*ACTIVITY*: Using the material below, return exactly the lines between the one holding "ATOM 85 O O" and the one holding "ATOM 91 C C", inclusive, and no others.

((

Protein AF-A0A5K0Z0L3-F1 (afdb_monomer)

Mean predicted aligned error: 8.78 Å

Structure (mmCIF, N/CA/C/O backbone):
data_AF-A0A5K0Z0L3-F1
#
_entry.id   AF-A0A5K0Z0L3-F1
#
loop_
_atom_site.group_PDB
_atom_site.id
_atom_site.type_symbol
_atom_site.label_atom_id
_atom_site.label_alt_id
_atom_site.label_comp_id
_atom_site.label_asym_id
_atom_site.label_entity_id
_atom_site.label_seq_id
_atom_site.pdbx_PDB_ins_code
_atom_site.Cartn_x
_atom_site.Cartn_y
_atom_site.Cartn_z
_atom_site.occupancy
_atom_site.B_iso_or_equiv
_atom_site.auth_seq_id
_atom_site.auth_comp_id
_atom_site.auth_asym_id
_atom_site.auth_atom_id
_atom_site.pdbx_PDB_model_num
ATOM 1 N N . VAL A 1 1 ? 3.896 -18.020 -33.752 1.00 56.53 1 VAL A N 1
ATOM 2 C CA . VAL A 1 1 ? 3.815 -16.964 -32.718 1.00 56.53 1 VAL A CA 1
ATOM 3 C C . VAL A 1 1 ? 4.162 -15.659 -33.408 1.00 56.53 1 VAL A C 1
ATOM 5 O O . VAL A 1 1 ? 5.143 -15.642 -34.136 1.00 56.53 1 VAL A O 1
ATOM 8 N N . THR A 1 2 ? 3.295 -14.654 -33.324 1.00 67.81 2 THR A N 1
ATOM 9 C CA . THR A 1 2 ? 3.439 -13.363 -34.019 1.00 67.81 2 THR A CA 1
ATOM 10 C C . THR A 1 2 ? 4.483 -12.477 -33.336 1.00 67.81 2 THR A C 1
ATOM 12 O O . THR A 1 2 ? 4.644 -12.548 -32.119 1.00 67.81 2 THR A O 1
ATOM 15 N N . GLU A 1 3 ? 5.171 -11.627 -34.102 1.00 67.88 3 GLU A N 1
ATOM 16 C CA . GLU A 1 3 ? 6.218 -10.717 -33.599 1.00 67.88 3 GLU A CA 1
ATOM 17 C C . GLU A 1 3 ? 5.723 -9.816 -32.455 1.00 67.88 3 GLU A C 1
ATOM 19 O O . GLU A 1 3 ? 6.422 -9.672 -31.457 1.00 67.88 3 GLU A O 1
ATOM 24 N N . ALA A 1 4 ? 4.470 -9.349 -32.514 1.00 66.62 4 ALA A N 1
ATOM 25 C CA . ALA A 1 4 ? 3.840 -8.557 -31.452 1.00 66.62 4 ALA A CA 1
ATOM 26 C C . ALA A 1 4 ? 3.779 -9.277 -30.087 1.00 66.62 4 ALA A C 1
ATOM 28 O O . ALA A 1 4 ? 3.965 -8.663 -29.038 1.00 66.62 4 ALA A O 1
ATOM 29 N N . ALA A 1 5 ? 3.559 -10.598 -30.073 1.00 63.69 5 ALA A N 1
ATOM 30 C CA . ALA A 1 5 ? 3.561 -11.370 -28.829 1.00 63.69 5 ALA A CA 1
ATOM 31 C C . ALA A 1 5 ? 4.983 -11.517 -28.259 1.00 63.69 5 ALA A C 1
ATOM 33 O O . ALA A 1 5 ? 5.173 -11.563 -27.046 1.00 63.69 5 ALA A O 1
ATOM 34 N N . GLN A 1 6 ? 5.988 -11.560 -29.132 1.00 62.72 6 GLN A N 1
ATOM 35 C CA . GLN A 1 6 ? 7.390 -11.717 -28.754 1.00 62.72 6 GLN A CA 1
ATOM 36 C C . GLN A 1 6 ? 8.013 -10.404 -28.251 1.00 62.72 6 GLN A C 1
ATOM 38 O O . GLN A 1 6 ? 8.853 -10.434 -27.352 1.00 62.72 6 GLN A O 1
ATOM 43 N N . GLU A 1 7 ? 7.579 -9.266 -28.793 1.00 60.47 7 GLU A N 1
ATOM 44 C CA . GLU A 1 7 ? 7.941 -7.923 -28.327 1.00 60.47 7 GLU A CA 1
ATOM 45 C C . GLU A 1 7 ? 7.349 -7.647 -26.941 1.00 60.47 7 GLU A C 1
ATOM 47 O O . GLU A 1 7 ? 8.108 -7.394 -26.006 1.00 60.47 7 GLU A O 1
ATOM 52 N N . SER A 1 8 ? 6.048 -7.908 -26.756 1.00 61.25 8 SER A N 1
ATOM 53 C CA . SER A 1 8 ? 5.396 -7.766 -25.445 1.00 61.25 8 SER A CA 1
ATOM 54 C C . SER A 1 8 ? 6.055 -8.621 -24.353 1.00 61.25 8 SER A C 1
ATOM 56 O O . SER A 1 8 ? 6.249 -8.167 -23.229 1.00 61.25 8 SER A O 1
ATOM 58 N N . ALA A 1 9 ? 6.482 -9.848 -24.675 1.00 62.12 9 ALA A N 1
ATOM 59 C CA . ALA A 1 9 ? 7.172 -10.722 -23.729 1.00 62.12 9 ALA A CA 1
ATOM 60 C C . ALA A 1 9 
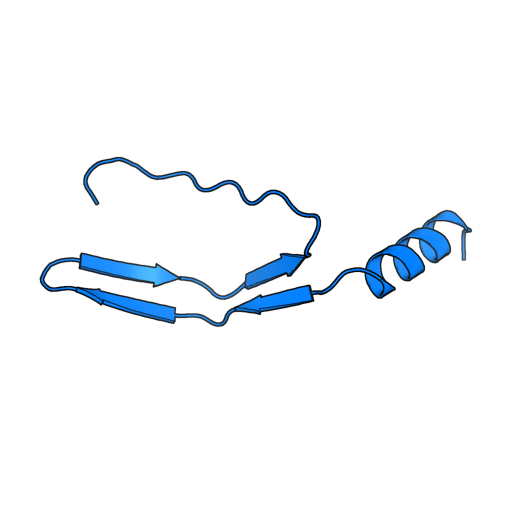? 8.569 -10.203 -23.334 1.00 62.12 9 ALA A C 1
ATOM 62 O O . ALA A 1 9 ? 8.988 -10.397 -22.193 1.00 62.12 9 ALA A O 1
ATOM 63 N N . LYS A 1 10 ? 9.285 -9.539 -24.253 1.00 59.00 10 LYS A N 1
ATOM 64 C CA . LYS A 1 10 ? 10.574 -8.885 -23.972 1.00 59.00 10 LYS A CA 1
ATOM 65 C C . LYS A 1 10 ? 10.403 -7.624 -23.133 1.00 59.00 10 LYS A C 1
ATOM 67 O O . LYS A 1 10 ? 11.172 -7.428 -22.199 1.00 59.00 10 LYS A O 1
ATOM 72 N N . GLU A 1 11 ? 9.396 -6.810 -23.432 1.00 58.78 11 GLU A N 1
ATOM 73 C CA . GLU A 1 11 ? 9.081 -5.602 -22.661 1.00 58.78 11 GLU A CA 1
ATOM 74 C C . GLU A 1 11 ? 8.718 -5.962 -21.212 1.00 58.78 11 GLU A C 1
ATOM 76 O O . GLU A 1 11 ? 9.298 -5.414 -20.273 1.00 58.78 11 GLU A O 1
ATOM 81 N N . ILE A 1 12 ? 7.878 -6.989 -21.014 1.00 59.59 12 ILE A N 1
ATOM 82 C CA . ILE A 1 12 ? 7.539 -7.532 -19.685 1.00 59.59 12 ILE A CA 1
ATOM 83 C C . ILE A 1 12 ? 8.785 -8.038 -18.934 1.00 59.59 12 ILE A C 1
ATOM 85 O O . ILE A 1 12 ? 8.834 -7.950 -17.710 1.00 59.59 12 ILE A O 1
ATOM 89 N N . GLN A 1 13 ? 9.795 -8.563 -19.638 1.00 63.28 13 GLN A N 1
ATOM 90 C CA . GLN A 1 13 ? 11.027 -9.072 -19.024 1.00 63.28 13 GLN A CA 1
ATOM 91 C C . GLN A 1 13 ? 11.931 -7.953 -18.482 1.00 63.28 13 GLN A C 1
ATOM 93 O O . GLN A 1 13 ? 12.692 -8.190 -17.544 1.00 63.28 13 GLN A O 1
ATOM 98 N N . THR A 1 14 ? 11.859 -6.751 -19.059 1.00 71.62 14 THR A N 1
ATOM 99 C CA . THR A 1 14 ? 12.670 -5.598 -18.640 1.00 71.62 14 THR A CA 1
ATOM 100 C C . THR A 1 14 ? 12.061 -4.775 -17.509 1.00 71.62 14 THR A C 1
ATOM 102 O O . THR A 1 14 ? 12.801 -4.042 -16.857 1.00 71.62 14 THR A O 1
ATOM 105 N N . TYR A 1 15 ? 10.757 -4.898 -17.245 1.00 81.81 15 TYR A N 1
ATOM 106 C CA . TYR A 1 15 ? 10.090 -4.140 -16.184 1.00 81.81 15 TYR A CA 1
ATOM 107 C C . TYR A 1 15 ? 10.225 -4.819 -14.825 1.00 81.81 15 TYR A C 1
ATOM 109 O O . TYR A 1 15 ? 9.927 -6.008 -14.662 1.00 81.81 15 TYR A O 1
ATOM 117 N N . ALA A 1 16 ? 10.624 -4.049 -13.814 1.00 85.38 16 ALA A N 1
ATOM 118 C CA . ALA A 1 16 ? 10.598 -4.540 -12.448 1.00 85.38 16 ALA A CA 1
ATOM 119 C 
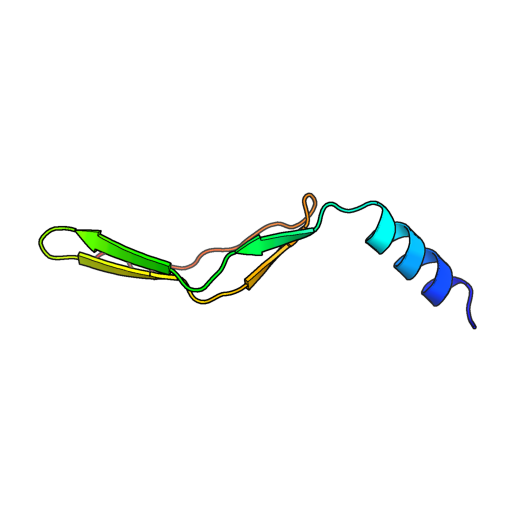C . ALA A 1 16 ? 9.141 -4.674 -11.983 1.00 85.38 16 ALA A C 1
ATOM 121 O O . ALA A 1 16 ? 8.372 -3.713 -12.008 1.00 85.38 16 ALA A O 1
ATOM 122 N N . ARG A 1 17 ? 8.757 -5.880 -11.550 1.00 88.38 17 ARG A N 1
ATOM 123 C CA . ARG A 1 17 ? 7.417 -6.177 -11.027 1.00 88.38 17 ARG A CA 1
ATOM 124 C C . ARG A 1 17 ? 7.448 -6.233 -9.507 1.00 88.38 17 ARG A C 1
ATOM 126 O O . ARG A 1 17 ? 8.070 -7.121 -8.922 1.00 88.38 17 ARG A O 1
ATOM 133 N N . TYR A 1 18 ? 6.727 -5.317 -8.876 1.00 91.31 18 TYR A N 1
ATOM 134 C CA . TYR A 1 18 ? 6.622 -5.209 -7.428 1.00 91.31 18 TYR A CA 1
ATOM 135 C C . TYR A 1 18 ? 5.290 -5.774 -6.967 1.00 91.31 18 TYR A C 1
ATOM 137 O O . TYR A 1 18 ? 4.237 -5.359 -7.440 1.00 91.31 18 TYR A O 1
ATOM 145 N N . LYS A 1 19 ? 5.341 -6.716 -6.027 1.00 94.75 19 LYS A N 1
ATOM 146 C CA . LYS A 1 19 ? 4.158 -7.278 -5.375 1.00 94.75 19 LYS A CA 1
ATOM 147 C C . LYS A 1 19 ? 4.078 -6.755 -3.955 1.00 94.75 19 LYS A C 1
ATOM 149 O O . LYS A 1 19 ? 5.096 -6.692 -3.267 1.00 94.75 19 LYS A O 1
ATOM 154 N N . TYR A 1 20 ? 2.875 -6.437 -3.508 1.00 95.31 20 TYR A N 1
ATOM 155 C CA . TYR A 1 20 ? 2.602 -6.106 -2.120 1.00 95.31 20 TYR A CA 1
ATOM 156 C C . TYR A 
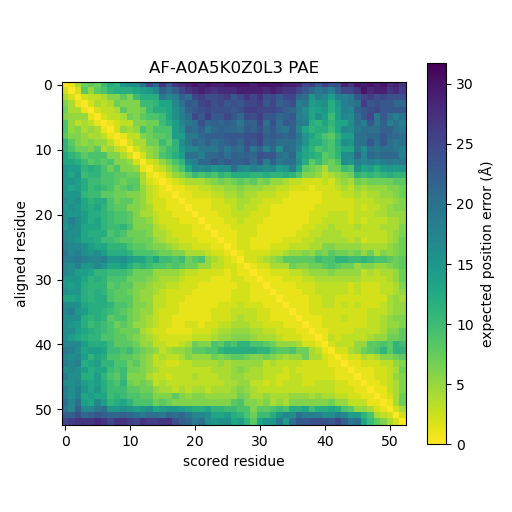1 20 ? 1.505 -7.029 -1.576 1.00 95.31 20 TYR A C 1
ATOM 158 O O . TYR A 1 20 ? 0.539 -7.323 -2.283 1.00 95.31 20 TYR A O 1
ATOM 166 N N . PRO A 1 21 ? 1.658 -7.536 -0.342 1.00 97.81 21 PRO A N 1
ATOM 167 C CA . PRO A 1 21 ? 0.689 -8.443 0.252 1.00 97.81 21 PRO A CA 1
ATOM 168 C C . PRO A 1 21 ? -0.536 -7.681 0.771 1.00 97.81 21 PRO A C 1
ATOM 170 O O . PRO A 1 21 ? -0.557 -6.451 0.824 1.00 97.81 21 PRO A O 1
ATOM 173 N N . THR A 1 22 ? -1.541 -8.425 1.234 1.00 98.06 22 THR A N 1
ATOM 174 C CA . THR A 1 22 ? -2.609 -7.835 2.048 1.00 98.06 22 THR A CA 1
ATOM 175 C C . THR A 1 22 ? -2.002 -7.290 3.342 1.00 98.06 22 THR A C 1
ATOM 177 O O . THR A 1 22 ? -1.345 -8.023 4.080 1.00 98.06 22 THR A O 1
ATOM 180 N N . MET A 1 23 ? -2.231 -6.009 3.631 1.00 98.00 23 MET A N 1
ATOM 181 C CA . MET A 1 23 ? -1.707 -5.320 4.811 1.00 98.00 23 MET A CA 1
ATOM 182 C C . MET A 1 23 ? -2.834 -4.625 5.569 1.00 98.00 23 MET A C 1
ATOM 184 O O . MET A 1 23 ? -3.838 -4.198 5.001 1.00 98.00 23 MET A O 1
ATOM 188 N N . THR A 1 24 ? -2.676 -4.509 6.882 1.00 97.25 24 THR A N 1
ATOM 189 C CA . THR A 1 24 ? -3.568 -3.715 7.730 1.00 97.25 24 THR A CA 1
ATOM 190 C C . THR A 1 24 ? -2.719 -2.777 8.562 1.00 97.25 24 THR A C 1
ATOM 192 O O . THR A 1 24 ? -1.785 -3.224 9.226 1.00 97.25 24 THR A O 1
ATOM 195 N N . LYS A 1 25 ? -3.050 -1.490 8.524 1.00 95.00 25 LYS A N 1
ATOM 196 C CA . LYS A 1 25 ? -2.467 -0.471 9.386 1.00 95.00 25 LYS A CA 1
ATOM 197 C C . LYS A 1 25 ? -3.572 0.103 10.262 1.00 95.00 25 LYS A C 1
ATOM 199 O O . LYS A 1 25 ? -4.588 0.562 9.748 1.00 95.00 25 LYS A O 1
ATOM 204 N N . THR A 1 26 ? -3.364 0.051 11.570 1.00 95.44 26 THR A N 1
ATOM 205 C CA . THR A 1 26 ? -4.300 0.579 12.562 1.00 95.44 26 THR A CA 1
ATOM 206 C C . THR A 1 26 ? -3.625 1.734 13.285 1.00 95.44 26 THR A C 1
ATOM 208 O O . THR A 1 26 ? -2.533 1.563 13.818 1.00 95.44 26 THR A O 1
ATOM 211 N N . GLU A 1 27 ? -4.283 2.882 13.288 1.00 92.38 27 GLU A N 1
ATOM 212 C CA . GLU A 1 27 ? -4.001 4.051 14.122 1.00 92.38 27 GLU A CA 1
ATOM 213 C C . GLU A 1 27 ? -5.214 4.261 15.049 1.00 92.38 27 GLU A C 1
ATOM 215 O O . GLU A 1 27 ? -6.251 3.634 14.841 1.00 92.38 27 GLU A O 1
ATOM 220 N N . GLU A 1 28 ? -5.100 5.119 16.067 1.00 89.81 28 GLU A N 1
ATOM 221 C CA . GLU A 1 28 ? -6.053 5.245 17.191 1.00 89.81 28 GLU A CA 1
ATOM 222 C C . GLU A 1 28 ? -7.538 5.037 16.824 1.00 89.81 28 GLU A C 1
ATOM 224 O O . GLU A 1 28 ? -8.176 4.135 17.363 1.00 89.81 28 GLU A O 1
ATOM 229 N N . ASN A 1 29 ? -8.060 5.796 15.855 1.00 88.12 29 ASN A N 1
ATOM 230 C CA . ASN A 1 29 ? -9.444 5.681 15.373 1.00 88.12 29 ASN A CA 1
ATOM 231 C C . ASN A 1 29 ? -9.545 5.321 13.882 1.00 88.12 29 ASN A C 1
ATOM 233 O O . ASN A 1 29 ? -10.611 5.446 13.287 1.00 88.12 29 ASN A O 1
ATOM 237 N N . PHE A 1 30 ? -8.446 4.885 13.265 1.00 88.50 30 PHE A N 1
ATOM 238 C CA . PHE A 1 30 ? -8.371 4.682 11.822 1.00 88.50 30 PHE A CA 1
ATOM 239 C C . PHE A 1 30 ? -7.812 3.305 11.482 1.00 88.50 30 PHE A C 1
ATOM 241 O O . PHE A 1 30 ? -6.788 2.874 12.011 1.00 88.50 30 PHE A O 1
ATOM 248 N N . LYS A 1 31 ? -
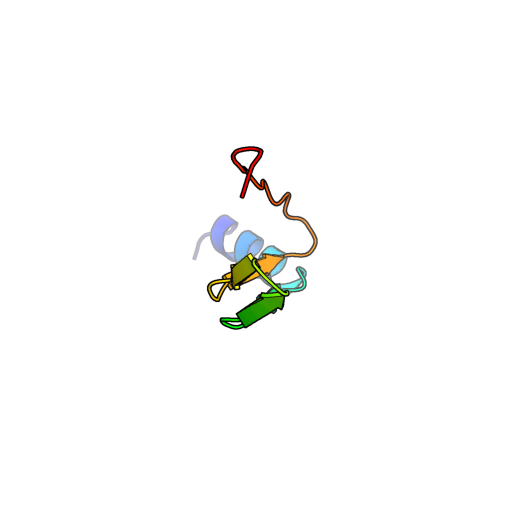8.464 2.607 10.552 1.00 92.88 31 LYS A N 1
ATOM 249 C CA . LYS A 1 31 ? -8.011 1.301 10.073 1.00 92.88 31 LYS A CA 1
ATOM 250 C C . LYS A 1 31 ? -7.935 1.296 8.556 1.00 92.88 31 LYS A C 1
ATOM 252 O O . LYS A 1 31 ? -8.950 1.185 7.874 1.00 92.88 31 LYS A O 1
ATOM 257 N N . LEU A 1 32 ? -6.713 1.311 8.038 1.00 93.38 32 LEU A N 1
ATOM 258 C CA . LEU A 1 32 ? -6.442 1.132 6.620 1.00 93.38 32 LEU A CA 1
ATOM 259 C C . LEU A 1 32 ? -6.218 -0.345 6.314 1.00 93.38 32 LEU A C 1
ATOM 261 O O . LEU A 1 32 ? -5.324 -0.983 6.875 1.00 93.38 32 LEU A O 1
ATOM 265 N N . ARG A 1 33 ? -6.996 -0.881 5.376 1.00 95.88 33 ARG A N 1
ATOM 266 C CA . ARG A 1 33 ? -6.767 -2.205 4.796 1.00 95.88 33 ARG A CA 1
ATOM 267 C C . ARG A 1 33 ? -6.287 -2.047 3.359 1.00 95.88 33 ARG A C 1
ATOM 269 O O . ARG A 1 33 ? -7.033 -1.571 2.512 1.00 95.88 33 ARG A O 1
ATOM 276 N N . VAL A 1 34 ? -5.069 -2.503 3.091 1.00 96.00 34 VAL A N 1
ATOM 277 C CA . VAL A 1 34 ? -4.517 -2.628 1.739 1.00 96.00 34 VAL A CA 1
ATOM 278 C C . VAL A 1 34 ? -4.732 -4.068 1.287 1.00 96.00 34 VAL A C 1
ATOM 280 O O . VAL A 1 34 ? -4.354 -5.003 1.993 1.00 96.00 34 VAL A O 1
ATOM 283 N N . VAL A 1 35 ? -5.380 -4.260 0.143 1.00 97.06 35 VAL A N 1
ATOM 284 C CA . VAL A 1 35 ? -5.544 -5.584 -0.480 1.00 97.06 35 VAL A CA 1
ATOM 285 C C . VAL A 1 35 ? -4.291 -5.899 -1.286 1.00 97.06 35 VAL A C 1
ATOM 287 O O . VAL A 1 35 ? -3.671 -4.980 -1.799 1.00 97.06 35 VAL A O 1
ATOM 290 N N . GLU A 1 36 ? -3.901 -7.169 -1.371 1.00 98.06 36 GLU A N 1
ATOM 291 C CA . GLU A 1 36 ? -2.752 -7.579 -2.184 1.00 98.06 36 GLU A CA 1
ATOM 292 C C . GLU A 1 36 ? -2.850 -7.109 -3.643 1.00 98.06 36 GLU A C 1
ATOM 294 O O . GLU A 1 36 ? -3.936 -7.041 -4.223 1.00 98.06 36 GLU A O 1
ATOM 299 N N . GLY A 1 37 ? -1.701 -6.813 -4.242 1.00 95.25 37 GLY A N 1
ATOM 300 C CA . GLY A 1 37 ? -1.635 -6.358 -5.621 1.00 95.25 37 GLY A CA 1
ATOM 301 C C . GLY A 1 37 ? -0.210 -6.260 -6.140 1.00 95.25 37 GLY A C 1
ATOM 302 O O . GLY A 1 37 ? 0.762 -6.621 -5.471 1.00 95.25 37 GLY A O 1
ATOM 303 N N . GLU A 1 38 ? -0.088 -5.777 -7.370 1.00 94.69 38 GLU A N 1
ATOM 304 C CA . GLU A 1 38 ? 1.197 -5.603 -8.029 1.00 94.69 38 GLU A CA 1
ATOM 305 C C . GLU A 1 38 ? 1.206 -4.398 -8.959 1.00 94.69 38 GLU A C 1
ATOM 307 O O . GLU A 1 38 ? 0.162 -3.984 -9.459 1.00 94.69 38 GLU A O 1
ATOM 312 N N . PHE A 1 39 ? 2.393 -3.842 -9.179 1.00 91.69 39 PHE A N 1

))

*OUTPUT FOR THIS TASK*:
ATOM 85 O O . ILE A 1 12 ? 8.834 -7.950 -17.710 1.00 59.59 12 ILE A O 1
ATOM 89 N N . GLN A 1 13 ? 9.795 -8.563 -19.638 1.00 63.28 13 GLN A N 1
ATOM 90 C CA . GLN A 1 13 ? 11.027 -9.072 -19.024 1.00 63.28 13 GLN A CA 1
ATOM 91 C C . GLN A 1 13 ? 11.931 -7.953 -18.482 1.00 63.28 13 GLN A C 1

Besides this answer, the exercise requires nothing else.